= Cowra Guardian =

Newspaper in New South Wales, Australia

The Cowra Guardian, also published as The Guardian, The Cowra Gobbler, Cowra Guardian, Canowindra Star, The Canowindra Star and Eugowra News, Cowra Guardian and Lachlan Agricultural Recorder is a weekly newspaper published in Cowra, New South Wales, Australia, since 1885.

== History ==
The Cowra Guardian began as the Cowra Guardian and Lachlan Agricultural Recorder (1885–1943), a provincial newspaper and rural guide, published by S. A. Stevenson. It continued as the Cowra Guardian (1943–1980). It was renamed Cowra Gobbler from 1980 to 1984 before reverting to the Cowra Guardian.
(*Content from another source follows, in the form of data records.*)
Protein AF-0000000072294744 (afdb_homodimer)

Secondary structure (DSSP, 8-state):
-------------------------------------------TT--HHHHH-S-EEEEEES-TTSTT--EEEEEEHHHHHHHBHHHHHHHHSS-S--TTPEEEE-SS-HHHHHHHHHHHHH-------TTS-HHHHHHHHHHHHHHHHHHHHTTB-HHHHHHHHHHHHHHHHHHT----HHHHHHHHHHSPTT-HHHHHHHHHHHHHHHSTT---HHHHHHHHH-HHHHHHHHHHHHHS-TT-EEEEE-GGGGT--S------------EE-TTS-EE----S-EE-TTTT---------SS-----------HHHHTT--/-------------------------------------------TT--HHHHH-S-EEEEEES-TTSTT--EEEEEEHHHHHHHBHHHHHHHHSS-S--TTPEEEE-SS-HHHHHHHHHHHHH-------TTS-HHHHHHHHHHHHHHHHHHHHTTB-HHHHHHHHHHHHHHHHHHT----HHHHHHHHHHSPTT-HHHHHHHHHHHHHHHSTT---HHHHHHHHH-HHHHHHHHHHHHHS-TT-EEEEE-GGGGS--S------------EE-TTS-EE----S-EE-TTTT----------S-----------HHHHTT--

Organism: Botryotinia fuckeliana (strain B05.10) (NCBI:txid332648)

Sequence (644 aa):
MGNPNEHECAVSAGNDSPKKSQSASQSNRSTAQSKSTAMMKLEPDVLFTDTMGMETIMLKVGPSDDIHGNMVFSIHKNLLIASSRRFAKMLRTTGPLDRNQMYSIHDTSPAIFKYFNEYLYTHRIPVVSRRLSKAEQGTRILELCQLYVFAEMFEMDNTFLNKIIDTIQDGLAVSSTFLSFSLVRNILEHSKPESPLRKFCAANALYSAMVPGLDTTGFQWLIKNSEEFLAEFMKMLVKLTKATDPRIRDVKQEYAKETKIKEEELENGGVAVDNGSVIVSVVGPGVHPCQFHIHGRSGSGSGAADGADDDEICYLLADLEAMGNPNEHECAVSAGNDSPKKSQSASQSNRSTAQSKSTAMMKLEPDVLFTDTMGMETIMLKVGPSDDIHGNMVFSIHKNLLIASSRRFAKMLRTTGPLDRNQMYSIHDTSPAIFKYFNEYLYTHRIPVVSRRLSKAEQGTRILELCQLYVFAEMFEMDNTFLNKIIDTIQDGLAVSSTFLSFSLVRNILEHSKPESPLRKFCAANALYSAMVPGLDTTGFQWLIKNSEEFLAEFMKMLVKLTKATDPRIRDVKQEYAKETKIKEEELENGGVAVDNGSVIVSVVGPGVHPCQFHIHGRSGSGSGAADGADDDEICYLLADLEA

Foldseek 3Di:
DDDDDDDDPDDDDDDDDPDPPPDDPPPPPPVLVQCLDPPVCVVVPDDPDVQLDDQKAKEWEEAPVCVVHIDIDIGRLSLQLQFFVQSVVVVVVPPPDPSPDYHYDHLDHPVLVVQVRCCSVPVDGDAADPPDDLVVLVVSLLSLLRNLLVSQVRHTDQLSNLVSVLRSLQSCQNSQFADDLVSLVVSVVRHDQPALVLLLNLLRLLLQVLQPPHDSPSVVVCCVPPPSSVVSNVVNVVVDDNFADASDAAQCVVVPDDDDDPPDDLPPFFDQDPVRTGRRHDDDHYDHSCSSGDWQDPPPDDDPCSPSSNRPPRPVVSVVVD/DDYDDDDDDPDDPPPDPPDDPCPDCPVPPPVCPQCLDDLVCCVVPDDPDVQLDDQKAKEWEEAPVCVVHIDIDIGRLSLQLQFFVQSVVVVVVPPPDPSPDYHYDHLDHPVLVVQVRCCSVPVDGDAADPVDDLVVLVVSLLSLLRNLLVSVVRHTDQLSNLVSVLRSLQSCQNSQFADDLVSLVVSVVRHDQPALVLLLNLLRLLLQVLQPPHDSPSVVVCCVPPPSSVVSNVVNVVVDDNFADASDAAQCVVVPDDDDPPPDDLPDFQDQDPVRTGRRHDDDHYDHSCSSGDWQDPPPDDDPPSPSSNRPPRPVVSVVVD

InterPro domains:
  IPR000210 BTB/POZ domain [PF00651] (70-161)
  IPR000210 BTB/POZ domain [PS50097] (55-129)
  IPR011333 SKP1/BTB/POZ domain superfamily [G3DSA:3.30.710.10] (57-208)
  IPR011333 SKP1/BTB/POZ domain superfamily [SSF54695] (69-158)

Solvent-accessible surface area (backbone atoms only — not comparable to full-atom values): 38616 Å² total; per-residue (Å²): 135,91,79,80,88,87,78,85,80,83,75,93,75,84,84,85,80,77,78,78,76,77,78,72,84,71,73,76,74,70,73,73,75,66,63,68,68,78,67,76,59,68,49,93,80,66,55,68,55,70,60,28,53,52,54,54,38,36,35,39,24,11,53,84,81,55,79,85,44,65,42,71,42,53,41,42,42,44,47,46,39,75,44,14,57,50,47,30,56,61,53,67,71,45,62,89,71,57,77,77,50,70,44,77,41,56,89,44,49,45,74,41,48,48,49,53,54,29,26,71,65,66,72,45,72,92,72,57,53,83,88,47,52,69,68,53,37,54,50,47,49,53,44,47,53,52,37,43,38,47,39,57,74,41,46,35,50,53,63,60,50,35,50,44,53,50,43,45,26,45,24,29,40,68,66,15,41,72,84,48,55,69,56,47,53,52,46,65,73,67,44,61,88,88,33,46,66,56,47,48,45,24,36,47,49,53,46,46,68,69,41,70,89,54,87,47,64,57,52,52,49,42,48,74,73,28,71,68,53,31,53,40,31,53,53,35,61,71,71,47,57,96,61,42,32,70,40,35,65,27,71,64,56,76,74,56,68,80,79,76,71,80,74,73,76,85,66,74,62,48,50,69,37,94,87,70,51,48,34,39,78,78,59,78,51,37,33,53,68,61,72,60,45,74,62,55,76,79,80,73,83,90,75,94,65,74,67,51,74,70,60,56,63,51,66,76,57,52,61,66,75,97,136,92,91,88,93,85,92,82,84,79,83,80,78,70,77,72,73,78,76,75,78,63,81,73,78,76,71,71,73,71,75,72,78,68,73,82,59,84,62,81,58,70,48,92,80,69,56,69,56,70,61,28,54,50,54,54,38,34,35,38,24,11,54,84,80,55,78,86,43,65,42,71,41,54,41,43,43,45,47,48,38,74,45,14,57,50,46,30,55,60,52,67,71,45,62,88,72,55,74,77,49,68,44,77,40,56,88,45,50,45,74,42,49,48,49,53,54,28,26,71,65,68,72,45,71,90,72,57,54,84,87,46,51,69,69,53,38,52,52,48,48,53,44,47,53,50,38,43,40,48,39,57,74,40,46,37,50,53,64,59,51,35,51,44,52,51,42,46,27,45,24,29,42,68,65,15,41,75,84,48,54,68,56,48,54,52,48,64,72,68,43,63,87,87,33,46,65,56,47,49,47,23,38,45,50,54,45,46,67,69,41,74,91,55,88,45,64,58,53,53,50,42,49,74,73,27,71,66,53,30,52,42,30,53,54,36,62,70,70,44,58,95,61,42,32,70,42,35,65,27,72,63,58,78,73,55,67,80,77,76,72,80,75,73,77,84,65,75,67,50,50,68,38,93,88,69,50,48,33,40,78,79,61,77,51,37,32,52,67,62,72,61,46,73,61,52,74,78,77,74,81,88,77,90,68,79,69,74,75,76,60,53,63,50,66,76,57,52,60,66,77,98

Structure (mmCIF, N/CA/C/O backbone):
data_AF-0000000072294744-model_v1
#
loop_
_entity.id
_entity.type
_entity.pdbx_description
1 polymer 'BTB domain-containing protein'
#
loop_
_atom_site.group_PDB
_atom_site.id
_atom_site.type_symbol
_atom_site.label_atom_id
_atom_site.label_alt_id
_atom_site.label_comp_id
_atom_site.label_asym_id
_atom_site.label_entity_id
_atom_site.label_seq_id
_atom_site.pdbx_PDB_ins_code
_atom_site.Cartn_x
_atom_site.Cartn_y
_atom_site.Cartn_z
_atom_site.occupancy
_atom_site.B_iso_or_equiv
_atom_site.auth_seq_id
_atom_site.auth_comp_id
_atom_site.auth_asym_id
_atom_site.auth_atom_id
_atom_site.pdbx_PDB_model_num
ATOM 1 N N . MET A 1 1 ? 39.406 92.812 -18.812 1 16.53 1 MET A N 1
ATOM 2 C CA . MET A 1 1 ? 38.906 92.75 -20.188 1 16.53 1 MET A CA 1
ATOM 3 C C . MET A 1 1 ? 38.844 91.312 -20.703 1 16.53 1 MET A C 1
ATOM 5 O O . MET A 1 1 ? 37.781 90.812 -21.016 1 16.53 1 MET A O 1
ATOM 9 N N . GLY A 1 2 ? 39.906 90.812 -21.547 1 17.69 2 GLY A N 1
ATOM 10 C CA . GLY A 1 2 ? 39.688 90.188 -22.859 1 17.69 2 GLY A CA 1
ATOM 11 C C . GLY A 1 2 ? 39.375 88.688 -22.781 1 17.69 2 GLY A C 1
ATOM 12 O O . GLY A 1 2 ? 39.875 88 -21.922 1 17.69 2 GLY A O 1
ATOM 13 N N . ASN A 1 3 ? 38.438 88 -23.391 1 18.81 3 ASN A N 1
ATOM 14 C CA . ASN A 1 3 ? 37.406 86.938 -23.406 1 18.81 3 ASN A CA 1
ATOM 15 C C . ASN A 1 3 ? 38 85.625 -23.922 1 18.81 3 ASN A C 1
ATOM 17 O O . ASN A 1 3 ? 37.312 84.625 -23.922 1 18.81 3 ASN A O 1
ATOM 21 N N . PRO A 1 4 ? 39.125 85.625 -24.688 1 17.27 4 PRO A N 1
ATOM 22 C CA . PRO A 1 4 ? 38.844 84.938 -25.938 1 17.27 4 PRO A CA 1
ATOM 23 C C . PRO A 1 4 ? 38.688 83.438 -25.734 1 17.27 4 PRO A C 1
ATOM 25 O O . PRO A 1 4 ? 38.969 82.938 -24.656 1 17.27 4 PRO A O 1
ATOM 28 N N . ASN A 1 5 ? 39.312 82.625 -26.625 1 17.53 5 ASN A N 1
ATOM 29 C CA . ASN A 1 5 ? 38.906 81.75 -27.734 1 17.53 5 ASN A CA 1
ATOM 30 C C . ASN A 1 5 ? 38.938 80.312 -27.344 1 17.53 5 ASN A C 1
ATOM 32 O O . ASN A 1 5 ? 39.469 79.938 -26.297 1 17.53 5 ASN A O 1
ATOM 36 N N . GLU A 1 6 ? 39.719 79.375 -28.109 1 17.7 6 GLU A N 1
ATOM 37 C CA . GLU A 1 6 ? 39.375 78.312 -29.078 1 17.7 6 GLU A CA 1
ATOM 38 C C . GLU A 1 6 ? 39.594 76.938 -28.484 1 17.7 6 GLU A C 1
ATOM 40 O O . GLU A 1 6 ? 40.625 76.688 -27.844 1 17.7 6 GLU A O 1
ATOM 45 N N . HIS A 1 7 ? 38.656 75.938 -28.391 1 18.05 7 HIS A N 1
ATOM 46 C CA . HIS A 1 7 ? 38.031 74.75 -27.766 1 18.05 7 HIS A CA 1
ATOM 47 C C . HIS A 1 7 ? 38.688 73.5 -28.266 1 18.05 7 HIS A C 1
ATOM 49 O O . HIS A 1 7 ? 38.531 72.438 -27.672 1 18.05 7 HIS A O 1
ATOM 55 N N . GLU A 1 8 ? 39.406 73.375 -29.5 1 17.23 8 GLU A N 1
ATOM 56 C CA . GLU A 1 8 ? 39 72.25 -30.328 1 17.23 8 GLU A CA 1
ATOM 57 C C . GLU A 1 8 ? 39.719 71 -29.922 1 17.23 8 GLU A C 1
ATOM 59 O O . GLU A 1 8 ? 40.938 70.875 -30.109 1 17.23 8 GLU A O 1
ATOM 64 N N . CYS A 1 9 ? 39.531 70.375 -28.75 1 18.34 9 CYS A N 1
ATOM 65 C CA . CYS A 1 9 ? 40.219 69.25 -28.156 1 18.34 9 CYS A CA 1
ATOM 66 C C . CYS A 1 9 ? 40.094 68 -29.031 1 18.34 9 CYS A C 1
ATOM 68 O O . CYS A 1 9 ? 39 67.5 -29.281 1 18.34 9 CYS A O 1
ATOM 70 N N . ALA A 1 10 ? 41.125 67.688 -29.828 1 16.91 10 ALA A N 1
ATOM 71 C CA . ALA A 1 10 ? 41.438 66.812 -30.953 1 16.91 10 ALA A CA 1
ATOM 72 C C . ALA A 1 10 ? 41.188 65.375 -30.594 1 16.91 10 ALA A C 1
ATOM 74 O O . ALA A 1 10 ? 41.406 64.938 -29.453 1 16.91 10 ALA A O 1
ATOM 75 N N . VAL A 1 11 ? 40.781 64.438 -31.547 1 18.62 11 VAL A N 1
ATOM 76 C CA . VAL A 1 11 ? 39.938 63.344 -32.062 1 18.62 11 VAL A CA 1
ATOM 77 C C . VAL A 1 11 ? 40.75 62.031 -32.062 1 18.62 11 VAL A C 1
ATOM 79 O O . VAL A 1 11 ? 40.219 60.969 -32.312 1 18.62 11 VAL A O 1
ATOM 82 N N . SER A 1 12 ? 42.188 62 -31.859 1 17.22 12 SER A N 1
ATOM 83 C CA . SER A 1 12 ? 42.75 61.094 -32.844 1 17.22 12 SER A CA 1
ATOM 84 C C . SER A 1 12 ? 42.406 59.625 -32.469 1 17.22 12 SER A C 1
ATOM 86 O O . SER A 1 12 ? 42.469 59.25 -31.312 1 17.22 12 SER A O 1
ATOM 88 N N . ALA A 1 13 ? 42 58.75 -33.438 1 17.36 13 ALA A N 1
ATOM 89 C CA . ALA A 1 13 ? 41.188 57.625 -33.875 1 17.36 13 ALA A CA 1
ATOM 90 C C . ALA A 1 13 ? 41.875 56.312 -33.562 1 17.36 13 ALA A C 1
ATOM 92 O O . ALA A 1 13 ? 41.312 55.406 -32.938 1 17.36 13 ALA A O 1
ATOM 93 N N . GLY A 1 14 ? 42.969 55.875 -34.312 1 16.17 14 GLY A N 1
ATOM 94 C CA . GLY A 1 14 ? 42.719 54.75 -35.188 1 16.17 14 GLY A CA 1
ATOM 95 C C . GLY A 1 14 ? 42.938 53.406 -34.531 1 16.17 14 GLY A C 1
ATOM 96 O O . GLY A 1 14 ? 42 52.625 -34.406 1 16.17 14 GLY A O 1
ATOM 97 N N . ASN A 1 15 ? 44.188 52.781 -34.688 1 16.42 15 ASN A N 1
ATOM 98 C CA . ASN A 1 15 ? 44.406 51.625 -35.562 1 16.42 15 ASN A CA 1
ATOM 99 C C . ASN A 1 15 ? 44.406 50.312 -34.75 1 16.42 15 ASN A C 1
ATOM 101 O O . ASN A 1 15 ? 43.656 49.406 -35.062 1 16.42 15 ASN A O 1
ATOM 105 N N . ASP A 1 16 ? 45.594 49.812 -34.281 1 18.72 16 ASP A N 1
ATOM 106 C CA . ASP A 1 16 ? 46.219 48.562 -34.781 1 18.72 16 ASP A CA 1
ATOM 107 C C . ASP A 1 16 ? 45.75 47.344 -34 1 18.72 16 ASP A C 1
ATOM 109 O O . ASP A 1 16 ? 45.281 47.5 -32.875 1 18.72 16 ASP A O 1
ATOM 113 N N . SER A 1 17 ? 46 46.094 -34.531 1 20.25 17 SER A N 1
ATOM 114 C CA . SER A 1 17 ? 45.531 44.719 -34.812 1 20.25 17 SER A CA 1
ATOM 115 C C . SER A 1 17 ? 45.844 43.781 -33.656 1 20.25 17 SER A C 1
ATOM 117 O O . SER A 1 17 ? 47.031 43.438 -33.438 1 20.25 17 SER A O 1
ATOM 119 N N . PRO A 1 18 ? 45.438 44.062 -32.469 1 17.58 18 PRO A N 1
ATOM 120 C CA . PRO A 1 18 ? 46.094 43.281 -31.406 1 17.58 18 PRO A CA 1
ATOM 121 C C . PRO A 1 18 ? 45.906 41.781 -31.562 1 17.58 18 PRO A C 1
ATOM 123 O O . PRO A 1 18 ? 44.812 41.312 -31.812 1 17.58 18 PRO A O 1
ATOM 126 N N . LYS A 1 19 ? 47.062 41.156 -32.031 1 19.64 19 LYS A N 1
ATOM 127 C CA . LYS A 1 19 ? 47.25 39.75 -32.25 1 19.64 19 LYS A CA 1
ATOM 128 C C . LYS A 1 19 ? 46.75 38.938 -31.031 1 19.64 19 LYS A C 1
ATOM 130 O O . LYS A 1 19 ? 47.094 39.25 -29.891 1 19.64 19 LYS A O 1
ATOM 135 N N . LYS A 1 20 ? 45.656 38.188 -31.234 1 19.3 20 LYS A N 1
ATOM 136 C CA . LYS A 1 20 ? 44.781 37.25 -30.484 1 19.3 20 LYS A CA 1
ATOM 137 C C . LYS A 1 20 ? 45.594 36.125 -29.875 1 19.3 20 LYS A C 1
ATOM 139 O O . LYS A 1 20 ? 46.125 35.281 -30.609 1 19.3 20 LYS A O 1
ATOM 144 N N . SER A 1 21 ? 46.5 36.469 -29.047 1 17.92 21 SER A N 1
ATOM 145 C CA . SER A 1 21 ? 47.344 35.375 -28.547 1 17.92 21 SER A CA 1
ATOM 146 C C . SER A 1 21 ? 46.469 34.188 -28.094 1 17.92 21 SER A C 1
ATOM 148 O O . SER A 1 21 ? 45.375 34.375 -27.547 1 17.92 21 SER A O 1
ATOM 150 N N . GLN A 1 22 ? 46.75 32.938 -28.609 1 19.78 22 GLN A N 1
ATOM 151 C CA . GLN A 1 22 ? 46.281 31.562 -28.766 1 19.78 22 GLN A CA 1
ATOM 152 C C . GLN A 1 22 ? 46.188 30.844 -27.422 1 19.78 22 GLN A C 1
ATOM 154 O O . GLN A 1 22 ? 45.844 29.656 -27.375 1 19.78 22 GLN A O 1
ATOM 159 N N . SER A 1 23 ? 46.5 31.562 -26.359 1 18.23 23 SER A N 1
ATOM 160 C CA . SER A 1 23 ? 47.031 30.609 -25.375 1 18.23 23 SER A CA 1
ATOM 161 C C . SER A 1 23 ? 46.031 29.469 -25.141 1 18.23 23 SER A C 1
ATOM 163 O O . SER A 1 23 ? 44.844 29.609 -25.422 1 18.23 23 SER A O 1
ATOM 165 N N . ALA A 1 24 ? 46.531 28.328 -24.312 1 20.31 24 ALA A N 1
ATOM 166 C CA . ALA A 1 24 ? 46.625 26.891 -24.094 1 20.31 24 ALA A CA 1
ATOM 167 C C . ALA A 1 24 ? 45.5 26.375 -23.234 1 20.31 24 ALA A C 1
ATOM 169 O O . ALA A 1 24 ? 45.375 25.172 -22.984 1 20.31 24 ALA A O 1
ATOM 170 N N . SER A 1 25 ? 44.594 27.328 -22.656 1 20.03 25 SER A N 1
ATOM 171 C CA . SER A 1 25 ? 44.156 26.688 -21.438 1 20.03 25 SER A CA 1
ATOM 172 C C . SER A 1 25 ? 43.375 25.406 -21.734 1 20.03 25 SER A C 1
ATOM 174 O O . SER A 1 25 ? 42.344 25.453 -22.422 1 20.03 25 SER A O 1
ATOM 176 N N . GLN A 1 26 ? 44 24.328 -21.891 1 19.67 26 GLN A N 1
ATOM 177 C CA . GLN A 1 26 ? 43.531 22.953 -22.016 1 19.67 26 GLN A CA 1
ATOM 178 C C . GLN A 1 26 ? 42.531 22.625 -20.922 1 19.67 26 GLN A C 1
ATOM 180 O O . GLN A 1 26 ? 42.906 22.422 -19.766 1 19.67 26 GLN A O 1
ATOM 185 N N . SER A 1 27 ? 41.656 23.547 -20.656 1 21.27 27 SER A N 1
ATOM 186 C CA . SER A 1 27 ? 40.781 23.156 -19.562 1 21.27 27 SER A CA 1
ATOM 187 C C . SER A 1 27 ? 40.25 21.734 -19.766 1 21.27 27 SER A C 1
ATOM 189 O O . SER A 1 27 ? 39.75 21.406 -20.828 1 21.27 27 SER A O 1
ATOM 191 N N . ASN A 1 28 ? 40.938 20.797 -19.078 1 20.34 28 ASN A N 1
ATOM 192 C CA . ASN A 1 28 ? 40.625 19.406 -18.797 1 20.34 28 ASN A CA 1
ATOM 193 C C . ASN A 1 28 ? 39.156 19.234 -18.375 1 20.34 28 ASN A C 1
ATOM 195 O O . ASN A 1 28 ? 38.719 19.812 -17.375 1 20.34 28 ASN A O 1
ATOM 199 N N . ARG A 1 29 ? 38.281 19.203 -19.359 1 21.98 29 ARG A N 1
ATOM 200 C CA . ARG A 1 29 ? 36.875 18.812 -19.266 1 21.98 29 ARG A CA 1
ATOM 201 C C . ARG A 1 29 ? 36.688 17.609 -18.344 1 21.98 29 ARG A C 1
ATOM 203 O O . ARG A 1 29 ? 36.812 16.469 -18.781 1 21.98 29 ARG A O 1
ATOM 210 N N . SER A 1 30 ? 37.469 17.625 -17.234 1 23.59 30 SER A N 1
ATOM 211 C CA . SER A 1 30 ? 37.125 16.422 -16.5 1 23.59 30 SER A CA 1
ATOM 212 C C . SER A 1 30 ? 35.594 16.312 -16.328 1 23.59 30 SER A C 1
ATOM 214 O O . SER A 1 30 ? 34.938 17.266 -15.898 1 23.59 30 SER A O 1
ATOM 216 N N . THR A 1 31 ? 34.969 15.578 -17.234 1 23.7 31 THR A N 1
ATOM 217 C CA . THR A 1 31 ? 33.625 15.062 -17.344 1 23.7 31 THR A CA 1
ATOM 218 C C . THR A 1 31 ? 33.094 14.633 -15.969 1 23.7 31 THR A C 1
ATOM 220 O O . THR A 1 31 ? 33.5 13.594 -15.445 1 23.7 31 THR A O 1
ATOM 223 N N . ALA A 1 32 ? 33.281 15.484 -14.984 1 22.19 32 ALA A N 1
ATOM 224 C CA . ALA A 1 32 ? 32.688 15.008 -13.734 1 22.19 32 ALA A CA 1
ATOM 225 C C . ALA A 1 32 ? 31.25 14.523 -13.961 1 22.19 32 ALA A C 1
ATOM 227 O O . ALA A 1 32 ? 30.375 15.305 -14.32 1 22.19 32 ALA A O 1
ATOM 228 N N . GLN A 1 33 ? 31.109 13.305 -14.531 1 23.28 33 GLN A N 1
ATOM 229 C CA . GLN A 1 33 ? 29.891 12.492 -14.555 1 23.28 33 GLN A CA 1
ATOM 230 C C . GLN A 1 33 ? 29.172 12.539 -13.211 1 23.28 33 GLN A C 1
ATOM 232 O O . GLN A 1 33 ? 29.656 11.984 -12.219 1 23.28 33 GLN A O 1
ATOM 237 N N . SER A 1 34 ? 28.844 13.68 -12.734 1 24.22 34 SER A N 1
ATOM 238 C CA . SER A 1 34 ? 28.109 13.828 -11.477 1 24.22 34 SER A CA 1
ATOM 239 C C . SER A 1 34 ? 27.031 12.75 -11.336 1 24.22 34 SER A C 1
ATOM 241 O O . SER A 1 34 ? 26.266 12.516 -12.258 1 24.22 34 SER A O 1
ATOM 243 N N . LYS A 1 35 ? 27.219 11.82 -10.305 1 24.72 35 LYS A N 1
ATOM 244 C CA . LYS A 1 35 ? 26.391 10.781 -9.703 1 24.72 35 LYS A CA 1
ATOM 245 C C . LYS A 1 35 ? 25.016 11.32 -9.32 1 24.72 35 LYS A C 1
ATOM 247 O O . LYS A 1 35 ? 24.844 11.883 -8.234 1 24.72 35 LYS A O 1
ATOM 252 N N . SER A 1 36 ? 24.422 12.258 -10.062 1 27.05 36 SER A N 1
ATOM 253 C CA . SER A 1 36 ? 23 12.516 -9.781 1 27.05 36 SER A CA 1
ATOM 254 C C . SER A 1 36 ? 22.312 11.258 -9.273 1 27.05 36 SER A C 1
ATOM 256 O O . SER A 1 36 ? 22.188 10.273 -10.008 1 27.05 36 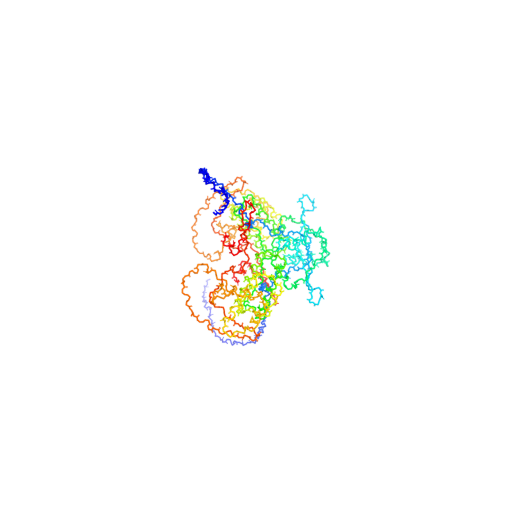SER A O 1
ATOM 258 N N . THR A 1 37 ? 22.406 10.922 -8.016 1 24.05 37 THR A N 1
ATOM 259 C CA . THR A 1 37 ? 21.828 9.812 -7.254 1 24.05 37 THR A CA 1
ATOM 260 C C . THR A 1 37 ? 20.406 9.516 -7.711 1 24.05 37 THR A C 1
ATOM 262 O O . THR A 1 37 ? 19.781 10.344 -8.367 1 24.05 37 THR A O 1
ATOM 265 N N . ALA A 1 38 ? 19.5 8.93 -6.625 1 25.31 38 ALA A N 1
ATOM 266 C CA . ALA A 1 38 ? 18.578 7.801 -6.551 1 25.31 38 ALA A CA 1
ATOM 267 C C . ALA A 1 38 ? 17.172 8.219 -6.957 1 25.31 38 ALA A C 1
ATOM 269 O O . ALA A 1 38 ? 16.5 8.969 -6.234 1 25.31 38 ALA A O 1
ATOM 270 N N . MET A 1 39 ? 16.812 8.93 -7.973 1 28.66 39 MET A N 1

The Cowra Guardian absorbed a number of papers including the Lachlan Leader on 22 Oct 1943 and the Canowindra Star on 4 February 1972. The Canowindra Star was published from [1900] to 1971. It was named The Canowindra Star and Eugowra News from 1903 to 1925 before reverting to the Canowindra Star.

Provincial newspapers were an important outlet for the concerns of rural communities. In 1919 the proprietor of the Cowra Guardian, J. J. Sullivan articulated the needs of rural families at the annual conference of the NSWCPA.

The Cowra Guardian was acquired by Macquarie Publications in the 1980s.